Ураган всю ночь бушевал в сосновом бору, и я в своем кошмарном сне мчался на каком-то сумасшедшем судне по океану. Ночь казалась мне столетием; я тысячи раз просыпался, открывал глаза, видел Николая возле керосинки на корточках, но не успевал ему крикнуть, чтобы он ложился спать, ураган снова уносил мое судно в океан. А ехали мы по океану, чтобы открыть Северный полюс: везде с величайшим трудом измеряли широту и долготу, устанавливали всякие точки на картах, и все как-то у нас ничего не выходило, все было ни к чему. Одна оставалась надежда на Полюс, что вот, как увидим Полюс, так все и откроется: для чего мы едем и мерим. Впереди нас была огромная ледяная фигура капитана Гаттераса, и он все нам собой заслонял. Нам нужно было обогнуть эту фигуру: как только мы обогнем и заглянем ему в лицо, так все сразу и откроется. После долгих новых ужасных мучений мы обогнули огромную фигуру, посмотрели на капитана Гаттераса, а он нам и говорит:
– Полюс я давно уж открыл: тут нет ничего. Напрасно ехали!

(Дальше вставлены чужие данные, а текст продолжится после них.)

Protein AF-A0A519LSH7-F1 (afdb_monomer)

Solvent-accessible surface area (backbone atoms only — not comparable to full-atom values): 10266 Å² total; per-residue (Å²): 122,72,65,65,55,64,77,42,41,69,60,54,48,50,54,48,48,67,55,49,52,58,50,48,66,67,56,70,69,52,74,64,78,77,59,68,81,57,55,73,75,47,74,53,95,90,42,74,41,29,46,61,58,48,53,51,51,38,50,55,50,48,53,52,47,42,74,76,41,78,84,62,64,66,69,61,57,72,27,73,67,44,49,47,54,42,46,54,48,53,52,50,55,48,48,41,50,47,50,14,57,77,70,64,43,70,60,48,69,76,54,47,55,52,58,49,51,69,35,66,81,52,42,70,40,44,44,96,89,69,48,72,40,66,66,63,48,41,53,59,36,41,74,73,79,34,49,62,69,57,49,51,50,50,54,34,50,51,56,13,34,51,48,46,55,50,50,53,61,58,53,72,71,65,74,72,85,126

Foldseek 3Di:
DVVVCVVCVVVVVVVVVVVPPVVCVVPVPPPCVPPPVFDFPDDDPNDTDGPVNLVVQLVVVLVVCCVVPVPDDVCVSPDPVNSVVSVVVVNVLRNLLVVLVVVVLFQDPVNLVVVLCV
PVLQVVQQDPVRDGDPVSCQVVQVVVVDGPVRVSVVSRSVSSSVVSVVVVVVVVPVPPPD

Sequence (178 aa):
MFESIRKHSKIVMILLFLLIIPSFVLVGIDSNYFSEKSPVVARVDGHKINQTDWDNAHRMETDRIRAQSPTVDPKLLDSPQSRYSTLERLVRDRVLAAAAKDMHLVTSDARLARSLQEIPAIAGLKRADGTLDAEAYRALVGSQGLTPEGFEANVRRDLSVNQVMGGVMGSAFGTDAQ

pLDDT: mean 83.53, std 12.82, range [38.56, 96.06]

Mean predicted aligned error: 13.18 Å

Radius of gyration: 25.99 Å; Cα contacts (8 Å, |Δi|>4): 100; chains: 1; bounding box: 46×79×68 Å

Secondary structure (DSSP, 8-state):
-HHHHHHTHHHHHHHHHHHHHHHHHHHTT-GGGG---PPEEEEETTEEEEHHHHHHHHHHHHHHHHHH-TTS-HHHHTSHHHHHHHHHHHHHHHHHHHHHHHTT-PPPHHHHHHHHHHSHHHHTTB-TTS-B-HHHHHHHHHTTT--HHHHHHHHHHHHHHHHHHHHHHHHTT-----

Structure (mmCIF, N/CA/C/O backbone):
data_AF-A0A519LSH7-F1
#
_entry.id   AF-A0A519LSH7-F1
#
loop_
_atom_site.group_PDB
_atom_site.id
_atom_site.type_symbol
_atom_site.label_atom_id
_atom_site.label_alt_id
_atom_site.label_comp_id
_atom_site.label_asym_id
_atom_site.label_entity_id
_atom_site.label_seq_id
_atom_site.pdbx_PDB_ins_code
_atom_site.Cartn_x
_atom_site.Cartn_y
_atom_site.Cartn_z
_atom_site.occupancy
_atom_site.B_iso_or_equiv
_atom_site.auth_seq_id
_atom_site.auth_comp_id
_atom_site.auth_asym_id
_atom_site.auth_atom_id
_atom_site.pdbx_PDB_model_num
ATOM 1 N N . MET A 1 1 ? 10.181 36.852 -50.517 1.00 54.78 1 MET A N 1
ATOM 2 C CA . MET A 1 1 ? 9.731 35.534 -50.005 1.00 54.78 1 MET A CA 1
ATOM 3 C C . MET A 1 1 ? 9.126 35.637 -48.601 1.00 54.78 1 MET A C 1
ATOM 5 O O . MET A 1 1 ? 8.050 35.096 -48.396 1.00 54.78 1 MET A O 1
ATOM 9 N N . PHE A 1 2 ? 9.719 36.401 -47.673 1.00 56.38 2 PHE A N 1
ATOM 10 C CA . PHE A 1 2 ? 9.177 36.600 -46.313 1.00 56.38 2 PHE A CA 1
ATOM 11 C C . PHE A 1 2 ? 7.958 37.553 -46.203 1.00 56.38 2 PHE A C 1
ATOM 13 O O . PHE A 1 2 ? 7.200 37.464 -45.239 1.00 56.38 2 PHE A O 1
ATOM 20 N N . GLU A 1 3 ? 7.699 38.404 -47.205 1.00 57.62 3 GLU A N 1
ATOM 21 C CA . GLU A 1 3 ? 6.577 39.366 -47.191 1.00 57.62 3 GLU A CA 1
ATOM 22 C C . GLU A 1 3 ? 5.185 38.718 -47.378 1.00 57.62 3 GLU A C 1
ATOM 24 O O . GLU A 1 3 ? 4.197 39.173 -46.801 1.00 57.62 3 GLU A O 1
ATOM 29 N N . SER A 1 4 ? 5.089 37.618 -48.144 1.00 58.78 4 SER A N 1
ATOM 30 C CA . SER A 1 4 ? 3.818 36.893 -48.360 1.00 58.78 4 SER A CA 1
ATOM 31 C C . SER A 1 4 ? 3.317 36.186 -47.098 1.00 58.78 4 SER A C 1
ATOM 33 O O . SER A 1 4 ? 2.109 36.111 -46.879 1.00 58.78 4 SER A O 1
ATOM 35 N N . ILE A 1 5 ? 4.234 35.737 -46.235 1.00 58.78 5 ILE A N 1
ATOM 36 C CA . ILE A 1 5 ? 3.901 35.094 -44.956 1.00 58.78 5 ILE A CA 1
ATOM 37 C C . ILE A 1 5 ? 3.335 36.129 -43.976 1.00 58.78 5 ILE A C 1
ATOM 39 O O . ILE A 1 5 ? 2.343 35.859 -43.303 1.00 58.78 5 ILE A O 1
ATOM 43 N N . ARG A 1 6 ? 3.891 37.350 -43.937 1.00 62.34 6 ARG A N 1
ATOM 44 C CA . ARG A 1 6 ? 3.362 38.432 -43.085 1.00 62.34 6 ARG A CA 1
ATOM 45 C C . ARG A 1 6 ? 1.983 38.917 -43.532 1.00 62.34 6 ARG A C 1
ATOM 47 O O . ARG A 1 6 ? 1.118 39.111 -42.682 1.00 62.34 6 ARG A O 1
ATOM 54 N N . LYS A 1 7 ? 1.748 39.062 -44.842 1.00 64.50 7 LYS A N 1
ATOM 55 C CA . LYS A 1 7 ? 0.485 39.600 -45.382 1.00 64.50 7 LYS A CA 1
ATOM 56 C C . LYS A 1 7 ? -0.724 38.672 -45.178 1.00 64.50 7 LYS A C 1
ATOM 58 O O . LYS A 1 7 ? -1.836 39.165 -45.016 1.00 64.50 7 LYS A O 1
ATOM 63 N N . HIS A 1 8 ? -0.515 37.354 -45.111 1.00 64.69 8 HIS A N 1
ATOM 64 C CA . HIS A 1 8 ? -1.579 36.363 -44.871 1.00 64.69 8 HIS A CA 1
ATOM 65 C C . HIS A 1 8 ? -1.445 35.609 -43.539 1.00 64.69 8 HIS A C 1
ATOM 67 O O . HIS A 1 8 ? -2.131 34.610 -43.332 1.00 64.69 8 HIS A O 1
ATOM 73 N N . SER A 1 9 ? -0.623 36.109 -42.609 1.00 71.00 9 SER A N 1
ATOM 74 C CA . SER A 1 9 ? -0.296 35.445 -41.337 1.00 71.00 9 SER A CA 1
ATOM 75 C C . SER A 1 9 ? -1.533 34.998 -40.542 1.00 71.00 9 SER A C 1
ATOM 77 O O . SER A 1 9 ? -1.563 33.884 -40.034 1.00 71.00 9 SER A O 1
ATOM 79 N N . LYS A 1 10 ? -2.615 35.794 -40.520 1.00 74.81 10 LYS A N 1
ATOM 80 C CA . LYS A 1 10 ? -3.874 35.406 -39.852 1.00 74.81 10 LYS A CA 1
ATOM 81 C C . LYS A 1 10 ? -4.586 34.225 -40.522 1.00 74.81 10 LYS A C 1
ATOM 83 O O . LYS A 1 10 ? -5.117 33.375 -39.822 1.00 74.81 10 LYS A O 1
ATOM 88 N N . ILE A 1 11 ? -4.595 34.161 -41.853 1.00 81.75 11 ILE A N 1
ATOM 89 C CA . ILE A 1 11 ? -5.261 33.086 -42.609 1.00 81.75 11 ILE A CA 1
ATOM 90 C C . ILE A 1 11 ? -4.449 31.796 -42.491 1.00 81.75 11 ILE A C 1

Ужасно было это слышать, я застонал.
– Ох! – ответил мне, как эхо, чужой голос.
Это бывает иногда, что свой голос слышишь, как чужой, отдельно: он и свой, и чужой. Ужасно это бывает страшно, просыпаешься весь ледяной.
– Ох! – опять услыхал я совсем явственно ответ на свой собственный «ох».
Я открыл глаза: лампа горела у потолка в железной дужке; керосинка потухла, – видно, керосин выгорел, и Николай ушел, никого в избе не было. Тут уж я, чтобы вернуть себя к действительности, утвердиться в себе, нарочно сказал:
– Ох!
– Ох! – ответил мне тоненьким тенорком другой голос. – Ох, господи, господи! Барин, барин, да что же это такое?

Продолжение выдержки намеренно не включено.